How does a family business owner respond to being told that he has a terminal illness?

Business Leader Post, June 13, 2012

Thomas D. Davidow, Ed.D.

I once had a case where a father who believed that he was not going to get through the night called his daughter. When his daughter came to see him, he told her that despite the fact that she had worked in the family business for many years, he had instructed his attorney to sell it. She listened, and although she was heartbroken because she loved the business and felt that she had the potential to run it and even take it to the next level, she said nothing out of respect for her father’s situation. Fortunately, he survived. They never spoke about it again, but their relationship was never the same.

I met with the daughter nine years later. She recounted the story as if it were yesterday. I encouraged her to discuss the event with her father, but she refused at first, assuming that he probably would not even remember the incident. She feared that if she brought up the subject with him, she would go through the humiliation of being discounted by her father again.

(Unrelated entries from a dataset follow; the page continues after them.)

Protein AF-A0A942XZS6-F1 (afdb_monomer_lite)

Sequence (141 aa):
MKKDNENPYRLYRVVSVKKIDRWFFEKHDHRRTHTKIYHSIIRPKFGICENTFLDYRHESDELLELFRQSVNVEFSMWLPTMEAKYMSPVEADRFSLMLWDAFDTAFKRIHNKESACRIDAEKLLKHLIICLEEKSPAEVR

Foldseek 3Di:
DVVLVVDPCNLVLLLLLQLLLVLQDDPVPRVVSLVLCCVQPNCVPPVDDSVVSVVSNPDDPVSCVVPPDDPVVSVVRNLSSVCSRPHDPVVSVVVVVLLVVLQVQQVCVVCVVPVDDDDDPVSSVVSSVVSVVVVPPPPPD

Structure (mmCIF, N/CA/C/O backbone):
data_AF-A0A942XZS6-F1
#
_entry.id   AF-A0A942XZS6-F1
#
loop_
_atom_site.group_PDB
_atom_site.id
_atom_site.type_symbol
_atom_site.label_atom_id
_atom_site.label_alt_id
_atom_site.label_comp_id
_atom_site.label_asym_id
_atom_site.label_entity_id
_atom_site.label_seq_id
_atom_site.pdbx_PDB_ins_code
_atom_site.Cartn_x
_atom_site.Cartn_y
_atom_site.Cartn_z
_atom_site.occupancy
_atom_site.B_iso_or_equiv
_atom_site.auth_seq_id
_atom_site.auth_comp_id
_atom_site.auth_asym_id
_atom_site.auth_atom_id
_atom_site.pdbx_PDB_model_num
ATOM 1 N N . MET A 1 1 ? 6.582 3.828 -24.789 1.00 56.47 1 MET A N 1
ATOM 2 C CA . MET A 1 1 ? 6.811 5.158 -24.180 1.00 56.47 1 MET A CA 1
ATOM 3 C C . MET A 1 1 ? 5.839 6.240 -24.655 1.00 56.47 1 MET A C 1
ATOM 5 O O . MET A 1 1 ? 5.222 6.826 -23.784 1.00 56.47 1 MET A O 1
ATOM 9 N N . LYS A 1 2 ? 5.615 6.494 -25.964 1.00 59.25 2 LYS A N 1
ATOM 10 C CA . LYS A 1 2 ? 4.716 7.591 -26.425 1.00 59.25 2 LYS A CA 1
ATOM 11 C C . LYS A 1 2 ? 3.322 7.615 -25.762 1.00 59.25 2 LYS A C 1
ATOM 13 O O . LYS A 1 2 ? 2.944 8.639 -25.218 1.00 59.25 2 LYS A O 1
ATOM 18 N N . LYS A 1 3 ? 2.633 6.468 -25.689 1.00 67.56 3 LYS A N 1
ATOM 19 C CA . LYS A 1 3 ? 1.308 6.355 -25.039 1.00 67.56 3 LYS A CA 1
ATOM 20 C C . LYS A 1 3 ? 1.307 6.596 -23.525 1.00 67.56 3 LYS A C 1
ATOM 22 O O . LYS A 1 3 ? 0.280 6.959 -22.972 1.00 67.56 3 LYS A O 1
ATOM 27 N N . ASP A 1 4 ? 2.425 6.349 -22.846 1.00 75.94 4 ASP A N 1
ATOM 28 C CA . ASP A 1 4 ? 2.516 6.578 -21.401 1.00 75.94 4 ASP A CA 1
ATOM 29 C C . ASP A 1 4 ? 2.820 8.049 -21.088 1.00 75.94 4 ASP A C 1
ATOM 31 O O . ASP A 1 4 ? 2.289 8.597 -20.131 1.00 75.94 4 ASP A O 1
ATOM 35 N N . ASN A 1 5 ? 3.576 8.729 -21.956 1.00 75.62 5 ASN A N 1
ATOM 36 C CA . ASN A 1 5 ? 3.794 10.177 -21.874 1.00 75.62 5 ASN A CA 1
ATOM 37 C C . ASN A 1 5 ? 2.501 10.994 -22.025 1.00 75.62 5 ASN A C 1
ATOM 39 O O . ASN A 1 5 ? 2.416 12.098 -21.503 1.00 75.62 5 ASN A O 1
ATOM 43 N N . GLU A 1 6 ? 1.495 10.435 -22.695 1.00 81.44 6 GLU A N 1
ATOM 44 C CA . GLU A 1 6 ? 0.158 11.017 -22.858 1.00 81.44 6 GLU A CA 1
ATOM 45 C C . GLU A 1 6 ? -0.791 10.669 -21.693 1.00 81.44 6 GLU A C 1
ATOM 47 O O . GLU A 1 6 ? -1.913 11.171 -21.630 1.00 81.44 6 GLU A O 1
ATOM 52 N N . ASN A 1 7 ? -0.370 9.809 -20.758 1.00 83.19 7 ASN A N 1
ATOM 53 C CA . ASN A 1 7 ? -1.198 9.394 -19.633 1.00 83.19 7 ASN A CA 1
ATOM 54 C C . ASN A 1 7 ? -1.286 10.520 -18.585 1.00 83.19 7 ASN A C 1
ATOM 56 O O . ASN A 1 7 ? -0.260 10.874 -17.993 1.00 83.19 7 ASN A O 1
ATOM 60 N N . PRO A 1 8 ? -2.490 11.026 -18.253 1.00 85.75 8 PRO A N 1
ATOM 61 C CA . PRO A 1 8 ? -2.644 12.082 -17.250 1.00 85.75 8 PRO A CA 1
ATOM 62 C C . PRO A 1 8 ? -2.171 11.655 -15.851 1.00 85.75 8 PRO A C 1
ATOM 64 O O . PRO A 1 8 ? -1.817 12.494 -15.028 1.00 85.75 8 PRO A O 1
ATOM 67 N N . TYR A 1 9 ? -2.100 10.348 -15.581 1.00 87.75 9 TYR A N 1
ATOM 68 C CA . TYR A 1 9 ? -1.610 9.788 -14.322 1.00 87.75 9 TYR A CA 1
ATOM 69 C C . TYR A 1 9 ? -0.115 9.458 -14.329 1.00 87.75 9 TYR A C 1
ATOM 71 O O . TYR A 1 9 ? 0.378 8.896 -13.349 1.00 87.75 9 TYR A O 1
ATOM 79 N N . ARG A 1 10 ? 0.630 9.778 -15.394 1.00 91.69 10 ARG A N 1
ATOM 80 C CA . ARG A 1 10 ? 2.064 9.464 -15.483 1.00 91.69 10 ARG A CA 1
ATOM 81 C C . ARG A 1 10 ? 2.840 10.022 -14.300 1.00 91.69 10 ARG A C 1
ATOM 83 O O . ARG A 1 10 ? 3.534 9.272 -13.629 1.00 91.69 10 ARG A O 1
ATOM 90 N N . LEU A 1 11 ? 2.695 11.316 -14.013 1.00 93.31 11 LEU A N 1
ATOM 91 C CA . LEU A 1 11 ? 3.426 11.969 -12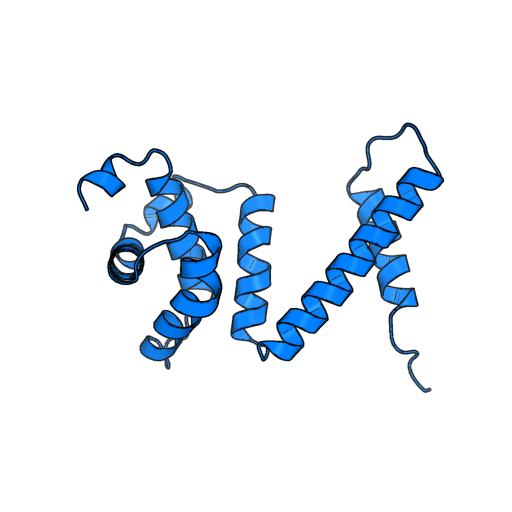.920 1.00 93.31 11 LEU A CA 1
ATOM 92 C C . LEU A 1 11 ? 3.097 11.335 -11.568 1.00 93.31 11 LEU A C 1
ATOM 94 O O . LEU A 1 11 ? 3.999 11.042 -10.790 1.00 93.31 11 LEU A O 1
ATOM 98 N N . TYR A 1 12 ? 1.822 11.020 -11.337 1.00 92.75 12 TYR A N 1
ATOM 99 C CA . TYR A 1 12 ? 1.397 10.286 -10.148 1.00 92.75 12 TYR A CA 1
ATOM 100 C C . TYR A 1 12 ? 2.100 8.924 -10.039 1.00 92.75 12 TYR A C 1
ATOM 102 O O . TYR A 1 12 ? 2.623 8.584 -8.981 1.00 92.75 12 TYR A O 1
ATOM 110 N N . ARG A 1 13 ? 2.162 8.158 -11.136 1.00 93.50 13 ARG A N 1
ATOM 111 C CA . ARG A 1 13 ? 2.836 6.854 -11.170 1.00 93.50 13 ARG A CA 1
ATOM 112 C C . ARG A 1 13 ? 4.346 6.973 -10.973 1.00 93.50 13 ARG A C 1
ATOM 114 O O . ARG A 1 13 ? 4.898 6.190 -10.209 1.00 93.50 13 ARG A O 1
ATOM 121 N N . VAL A 1 14 ? 4.996 7.949 -11.607 1.00 95.56 14 VAL A N 1
ATOM 122 C CA . VAL A 1 14 ? 6.432 8.227 -11.444 1.00 95.56 14 VAL A CA 1
ATOM 123 C C . VAL A 1 14 ? 6.748 8.512 -9.978 1.00 95.56 14 VAL A C 1
ATOM 125 O O . VAL A 1 14 ? 7.606 7.848 -9.400 1.00 95.56 14 VAL A O 1
ATOM 128 N N . VAL A 1 15 ? 6.014 9.435 -9.346 1.00 95.94 15 VAL A N 1
ATOM 129 C CA . VAL A 1 15 ? 6.212 9.769 -7.927 1.00 95.94 15 VAL A CA 1
ATOM 130 C C . VAL A 1 15 ? 5.967 8.556 -7.035 1.00 95.94 15 VAL A C 1
ATOM 132 O O . VAL A 1 15 ? 6.800 8.264 -6.177 1.00 95.94 15 VAL A O 1
ATOM 135 N N . SER A 1 16 ? 4.883 7.808 -7.260 1.00 95.62 16 SER A N 1
ATOM 136 C CA . SER A 1 16 ? 4.598 6.583 -6.507 1.00 95.62 16 SER A CA 1
ATOM 137 C C . SER A 1 16 ? 5.727 5.557 -6.613 1.00 95.62 16 SER A C 1
ATOM 139 O O . SER A 1 16 ? 6.180 5.048 -5.590 1.00 95.62 16 SER A O 1
ATOM 141 N N . VAL A 1 17 ? 6.211 5.280 -7.829 1.00 95.56 17 VAL A N 1
ATOM 142 C CA . VAL A 1 17 ? 7.324 4.351 -8.065 1.00 95.56 17 VAL A CA 1
ATOM 143 C C . VAL A 1 17 ? 8.578 4.822 -7.337 1.00 95.56 17 VAL A C 1
ATOM 145 O O . VAL A 1 17 ? 9.175 4.036 -6.609 1.00 95.56 17 VAL A O 1
ATOM 148 N N . LYS A 1 18 ? 8.953 6.098 -7.473 1.00 95.25 18 LYS A N 1
ATOM 149 C CA . LYS A 1 18 ? 10.158 6.646 -6.836 1.00 95.25 18 LYS A CA 1
ATOM 150 C C . LYS A 1 18 ? 10.087 6.610 -5.308 1.00 95.25 18 LYS A C 1
ATOM 152 O O . LYS A 1 18 ? 11.094 6.320 -4.669 1.00 95.25 18 LYS A O 1
ATOM 157 N N . LYS A 1 19 ? 8.921 6.874 -4.706 1.00 95.69 19 LYS A N 1
ATOM 158 C CA . LYS A 1 19 ? 8.740 6.769 -3.246 1.00 95.69 19 LYS A CA 1
ATOM 159 C C . LYS A 1 19 ? 8.887 5.333 -2.759 1.00 95.69 19 LYS A C 1
ATOM 161 O O . LYS A 1 19 ? 9.663 5.082 -1.842 1.00 95.69 19 LYS A O 1
ATOM 166 N N . ILE A 1 20 ? 8.187 4.403 -3.407 1.00 96.19 20 ILE A N 1
ATOM 167 C CA . ILE A 1 20 ? 8.245 2.978 -3.073 1.00 96.19 20 ILE A CA 1
ATOM 168 C C . ILE A 1 20 ? 9.674 2.448 -3.228 1.00 96.19 20 ILE A C 1
ATOM 170 O O . ILE A 1 20 ? 10.176 1.783 -2.326 1.00 96.19 20 ILE A O 1
ATOM 174 N N . ASP A 1 21 ? 10.345 2.793 -4.328 1.00 93.38 21 ASP A N 1
ATOM 175 C CA . ASP A 1 21 ? 11.736 2.422 -4.577 1.00 93.38 21 ASP A CA 1
ATOM 176 C C . ASP A 1 21 ? 12.655 2.943 -3.466 1.00 93.38 21 ASP A C 1
ATOM 178 O O . ASP A 1 21 ? 13.358 2.153 -2.848 1.00 93.38 21 ASP A O 1
ATOM 182 N N . ARG A 1 22 ? 12.569 4.233 -3.108 1.00 92.81 22 ARG A N 1
ATOM 183 C CA . ARG A 1 22 ? 13.360 4.828 -2.013 1.00 92.81 22 ARG A CA 1
ATOM 184 C C . ARG A 1 22 ? 13.130 4.155 -0.660 1.00 92.81 22 ARG A C 1
ATOM 186 O O . ARG A 1 22 ? 14.083 3.939 0.082 1.00 92.81 22 ARG A O 1
ATOM 193 N N . TRP A 1 23 ? 11.883 3.839 -0.323 1.00 95.06 23 TRP A N 1
ATOM 194 C CA . TRP A 1 23 ? 11.541 3.149 0.922 1.00 95.06 23 TRP A CA 1
ATOM 195 C C . TRP A 1 23 ? 12.074 1.714 0.950 1.00 95.06 23 TRP A C 1
ATOM 197 O O . TRP A 1 23 ? 12.594 1.249 1.971 1.00 95.06 23 TRP A O 1
ATOM 207 N N . PHE A 1 24 ? 11.970 1.012 -0.176 1.00 94.62 24 PHE A N 1
ATOM 208 C CA . PHE A 1 24 ? 12.391 -0.377 -0.287 1.00 94.62 24 PHE A CA 1
ATOM 209 C C . PHE A 1 24 ? 13.901 -0.536 -0.476 1.00 94.62 24 PHE A C 1
ATOM 211 O O . PHE A 1 24 ? 14.447 -1.575 -0.115 1.00 94.62 24 PHE A O 1
ATOM 218 N N . PHE A 1 25 ? 14.575 0.489 -1.001 1.00 92.62 25 PHE A N 1
ATOM 219 C CA . PHE A 1 25 ? 15.971 0.440 -1.409 1.00 92.62 25 PHE A CA 1
ATOM 220 C C . PHE A 1 25 ? 16.906 -0.061 -0.306 1.00 92.62 25 PHE A C 1
ATOM 222 O O . PHE A 1 25 ? 16.831 0.351 0.857 1.00 92.62 25 PHE A O 1
ATOM 229 N N . GLU A 1 26 ? 17.828 -0.932 -0.712 1.00 92.12 26 GLU A N 1
ATOM 230 C CA . GLU A 1 26 ? 18.940 -1.409 0.099 1.00 92.12 26 GLU A CA 1
ATOM 231 C C . GLU A 1 26 ? 20.224 -1.301 -0.721 1.00 92.12 26 GLU A C 1
ATOM 233 O O . GLU A 1 26 ? 20.388 -1.955 -1.754 1.00 92.12 26 GLU A O 1
ATOM 238 N N . LYS A 1 27 ? 21.163 -0.470 -0.251 1.00 88.75 27 LYS A N 1
ATOM 239 C CA . LYS A 1 27 ? 22.402 -0.134 -0.977 1.00 88.75 27 LYS A CA 1
ATOM 240 C C . LYS A 1 27 ? 23.205 -1.367 -1.405 1.00 88.75 27 LYS A C 1
ATOM 242 O O . LYS A 1 27 ? 23.878 -1.333 -2.432 1.00 88.75 27 LYS A O 1
ATOM 247 N N . HIS A 1 28 ? 23.134 -2.441 -0.624 1.00 91.69 28 HIS A N 1
ATOM 248 C CA . HIS A 1 28 ? 23.929 -3.649 -0.821 1.00 91.69 28 HIS A CA 1
ATOM 249 C C . HIS A 1 28 ? 23.226 -4.740 -1.645 1.00 91.69 28 HIS A C 1
ATOM 251 O O . HIS A 1 28 ? 23.906 -5.660 -2.085 1.00 91.69 28 HIS A O 1
ATOM 257 N N . ASP A 1 29 ? 21.918 -4.626 -1.920 1.00 89.50 29 ASP A N 1
ATOM 258 C CA . ASP A 1 29 ? 21.137 -5.660 -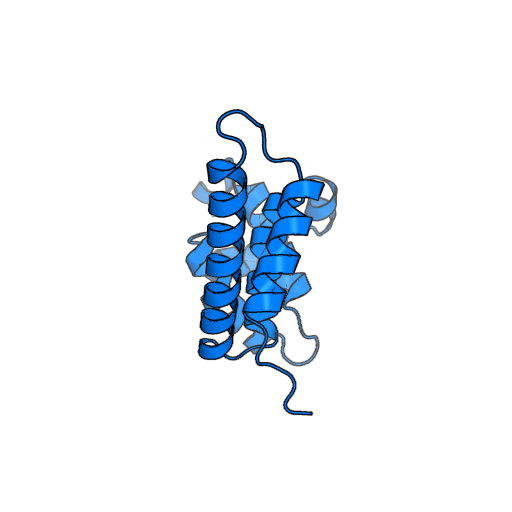2.630 1.00 89.50 29 ASP A CA 1
ATOM 259 C C . ASP A 1 29 ? 20.229 -5.082 -3.739 1.00 89.50 29 ASP A C 1
ATOM 261 O O . ASP A 1 29 ? 19.136 -5.567 -4.026 1.00 89.50 29 ASP A O 1
ATOM 265 N N . HIS A 1 30 ? 20.698 -4.024 -4.411 1.00 87.31 30 HIS A N 1
ATOM 266 C CA . HIS A 1 30 ? 19.900 -3.236 -5.362 1.00 87.31 30 HIS A CA 1
ATOM 267 C C . HIS A 1 30 ? 19.151 -4.064 -6.427 1.00 87.31 30 HIS A C 1
ATOM 269 O O . HIS A 1 30 ? 18.002 -3.759 -6.743 1.00 87.31 30 HIS A O 1
ATOM 275 N N . ARG A 1 31 ? 19.768 -5.112 -6.999 1.00 85.38 31 ARG A N 1
ATOM 276 C CA . ARG A 1 31 ? 19.120 -5.925 -8.046 1.00 85.38 31 ARG A CA 1
ATOM 277 C C . ARG A 1 31 ? 17.921 -6.678 -7.488 1.00 85.38 31 ARG A C 1
ATOM 279 O O . ARG A 1 31 ? 16.829 -6.579 -8.042 1.00 85.38 31 ARG A O 1
ATOM 286 N N . ARG A 1 32 ? 18.113 -7.397 -6.379 1.00 88.38 32 ARG A N 1
ATOM 287 C CA . ARG A 1 32 ? 17.046 -8.172 -5.744 1.00 88.38 32 ARG A CA 1
ATOM 288 C C . ARG A 1 32 ? 15.962 -7.255 -5.199 1.00 88.38 32 ARG A C 1
ATOM 290 O O . ARG A 1 32 ? 14.788 -7.571 -5.352 1.00 88.38 32 ARG A O 1
ATOM 297 N N . THR A 1 33 ? 16.347 -6.116 -4.624 1.00 90.62 33 THR A N 1
ATOM 298 C CA . THR A 1 33 ? 15.446 -5.052 -4.179 1.00 90.62 33 THR A CA 1
ATOM 299 C C . THR A 1 33 ? 14.488 -4.641 -5.297 1.00 90.62 33 THR A C 1
ATOM 301 O O . THR A 1 33 ? 13.277 -4.740 -5.108 1.00 90.62 33 THR A O 1
ATOM 304 N N . HIS A 1 34 ? 15.004 -4.244 -6.468 1.00 92.44 34 HIS A N 1
ATOM 305 C CA . HIS A 1 34 ? 14.173 -3.791 -7.589 1.00 92.44 34 HIS A CA 1
ATOM 306 C C . HIS A 1 34 ? 13.254 -4.896 -8.119 1.00 92.44 34 HIS A C 1
ATOM 308 O O . HIS A 1 34 ? 12.070 -4.653 -8.341 1.00 92.44 34 HIS A O 1
ATOM 314 N N . THR A 1 35 ? 13.765 -6.119 -8.284 1.00 93.50 35 THR A N 1
ATOM 315 C CA . THR A 1 35 ? 12.949 -7.254 -8.739 1.00 93.50 35 THR A CA 1
ATOM 316 C C . THR A 1 35 ? 11.846 -7.580 -7.732 1.00 93.50 35 THR A C 1
ATOM 318 O O . THR A 1 35 ? 10.687 -7.748 -8.111 1.00 93.50 35 THR A O 1
ATOM 321 N N . LYS A 1 36 ? 12.177 -7.626 -6.435 1.00 94.31 36 LYS A N 1
ATOM 322 C CA . LYS A 1 36 ? 11.216 -7.932 -5.372 1.00 94.31 36 LYS A CA 1
ATOM 323 C C . LYS A 1 36 ? 10.116 -6.877 -5.327 1.00 94.31 36 LYS A C 1
ATOM 325 O O . LYS A 1 36 ? 8.952 -7.248 -5.433 1.00 94.31 36 LYS A O 1
ATOM 330 N N . ILE A 1 37 ? 10.469 -5.590 -5.254 1.00 94.62 37 ILE A N 1
ATOM 331 C CA . ILE A 1 37 ? 9.473 -4.515 -5.163 1.00 94.62 37 ILE A CA 1
ATOM 332 C C . ILE A 1 37 ? 8.622 -4.391 -6.429 1.00 94.62 37 ILE A C 1
ATOM 334 O O . ILE A 1 37 ? 7.423 -4.109 -6.345 1.00 94.62 37 ILE A O 1
ATOM 338 N N . TYR A 1 38 ? 9.213 -4.665 -7.599 1.00 95.69 38 TYR A N 1
ATOM 339 C CA . TYR A 1 38 ? 8.489 -4.702 -8.861 1.00 95.69 38 TYR A CA 1
ATOM 340 C C . TYR A 1 38 ? 7.366 -5.743 -8.834 1.00 95.69 38 TYR A C 1
ATOM 342 O O . TYR A 1 38 ? 6.210 -5.418 -9.120 1.00 95.69 38 TYR A O 1
ATOM 350 N N . HIS A 1 39 ? 7.696 -6.979 -8.454 1.00 94.44 39 HIS A N 1
ATOM 351 C CA . HIS A 1 39 ? 6.738 -8.080 -8.435 1.00 94.44 39 HIS A CA 1
ATOM 352 C C . HIS A 1 39 ? 5.734 -7.993 -7.287 1.00 94.44 39 HIS A C 1
ATOM 354 O O . HIS A 1 39 ? 4.575 -8.347 -7.497 1.00 94.44 39 HIS A O 1
ATOM 360 N N . SER A 1 40 ? 6.147 -7.531 -6.104 1.00 92.25 40 SER A N 1
ATOM 361 C CA . SER A 1 40 ? 5.274 -7.510 -4.928 1.00 92.25 40 SER A CA 1
ATOM 362 C C . SER A 1 40 ? 4.333 -6.308 -4.894 1.00 92.25 40 SER A C 1
ATOM 364 O O . SER A 1 40 ? 3.184 -6.470 -4.499 1.00 92.25 40 SER A O 1
ATOM 366 N N . ILE A 1 41 ? 4.778 -5.118 -5.319 1.00 94.56 41 ILE A N 1
ATOM 367 C CA . ILE A 1 41 ? 4.006 -3.874 -5.146 1.00 94.56 41 ILE A CA 1
ATOM 368 C C . ILE A 1 41 ? 3.744 -3.159 -6.471 1.00 94.56 41 ILE A C 1
ATOM 370 O O . ILE A 1 41 ? 2.594 -2.839 -6.779 1.00 94.56 41 ILE A O 1
ATOM 374 N N . ILE A 1 42 ? 4.779 -2.895 -7.275 1.00 95.56 42 ILE A N 1
ATOM 375 C CA . ILE A 1 42 ? 4.649 -1.985 -8.426 1.00 95.56 42 ILE A CA 1
ATOM 376 C C . ILE A 1 42 ? 3.724 -2.561 -9.502 1.00 95.56 42 ILE A C 1
ATOM 378 O O . ILE A 1 42 ? 2.784 -1.893 -9.944 1.00 95.56 42 ILE A O 1
ATOM 382 N N . ARG A 1 43 ? 3.968 -3.807 -9.922 1.00 95.06 43 ARG A N 1
ATOM 383 C CA . ARG A 1 43 ? 3.169 -4.469 -10.956 1.00 95.06 43 ARG A CA 1
ATOM 384 C C . ARG A 1 43 ? 1.725 -4.705 -10.495 1.00 95.06 43 ARG A C 1
ATOM 386 O O . ARG A 1 43 ? 0.837 -4.310 -11.250 1.00 95.06 43 ARG A O 1
ATOM 393 N N . PRO A 1 44 ? 1.450 -5.257 -9.295 1.00 93.25 44 PRO A N 1
ATOM 394 C CA . PRO A 1 44 ? 0.075 -5.466 -8.841 1.00 93.25 44 PRO A CA 1
ATOM 395 C C . PRO A 1 44 ? -0.717 -4.168 -8.640 1.00 93.25 44 PRO A C 1
ATOM 397 O O . PRO A 1 44 ? -1.884 -4.109 -9.014 1.00 93.25 44 PRO A O 1
ATOM 400 N N . LYS A 1 45 ? -0.097 -3.114 -8.087 1.00 91.56 45 LYS A N 1
ATOM 401 C CA . LYS A 1 45 ? -0.812 -1.880 -7.711 1.00 91.56 45 LYS A CA 1
ATOM 402 C C . LYS A 1 45 ? -1.003 -0.906 -8.872 1.00 91.56 45 LYS A C 1
ATOM 404 O O . LYS A 1 45 ? -2.005 -0.198 -8.910 1.00 91.56 45 LYS A O 1
ATOM 409 N N . PHE A 1 46 ? -0.053 -0.844 -9.806 1.00 91.88 46 PHE A N 1
ATOM 410 C CA . PHE A 1 46 ? -0.065 0.163 -10.875 1.00 91.88 46 PHE A CA 1
ATOM 411 C C . PHE A 1 46 ? -0.156 -0.419 -12.288 1.00 91.88 46 PHE A C 1
ATOM 413 O O . PHE A 1 46 ? -0.339 0.346 -13.237 1.00 91.88 46 PHE A O 1
ATOM 420 N N . GLY A 1 47 ? -0.017 -1.740 -12.454 1.00 91.44 47 GLY A N 1
ATOM 421 C CA . GLY A 1 47 ? -0.041 -2.386 -13.770 1.00 91.44 47 GLY A CA 1
ATOM 422 C C . GLY A 1 47 ? 1.096 -1.933 -14.691 1.00 91.44 47 GLY A C 1
ATOM 423 O O . GLY A 1 47 ? 0.947 -1.946 -15.911 1.00 91.44 47 GLY A O 1
ATOM 424 N N . ILE A 1 48 ? 2.213 -1.474 -14.120 1.00 91.56 48 ILE A N 1
ATOM 425 C CA . ILE A 1 48 ? 3.356 -0.939 -14.866 1.00 91.56 48 ILE A CA 1
ATOM 426 C C . ILE A 1 48 ? 4.252 -2.096 -15.337 1.00 91.56 48 ILE A C 1
ATOM 428 O O . ILE A 1 48 ? 4.540 -3.036 -14.590 1.00 91.56 48 ILE A O 1
ATOM 432 N N . CYS A 1 49 ? 4.707 -2.034 -16.589 1.00 92.38 49 CYS A N 1
ATOM 433 C CA . CYS A 1 49 ? 5.682 -2.979 -17.138 1.00 92.38 49 CYS A CA 1
ATOM 434 C C . CYS A 1 49 ? 7.074 -2.750 -16.535 1.00 92.38 49 CYS A C 1
ATOM 436 O O . CYS A 1 49 ? 7.424 -1.619 -16.215 1.00 92.38 49 CYS A O 1
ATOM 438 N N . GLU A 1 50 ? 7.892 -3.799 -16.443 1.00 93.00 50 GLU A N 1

She finally relented, and we brought him in to discuss their relationship. He sat down. I introduced myself, and within 15 seconds he went back to that night in the hospital. Through tears, he tried to explain that the reason he had decided to sell the business was that he did not want her to be burdened with the stress of running it. He wanted her to be able to have a “normal life” and to raise his grandchildren with as little stress as possible. He said that it had nothing to do with her competence or his trust and confidence in her. Conversations continued and they worked out an alternative.

Lesson: Communicate. Talk about all the issues with your loved ones, and do not assume anything. The saddest thing would have been that if this man had not lived through the night, his daughter’s memories of him would have created significantly more stress for her than owning and running a business.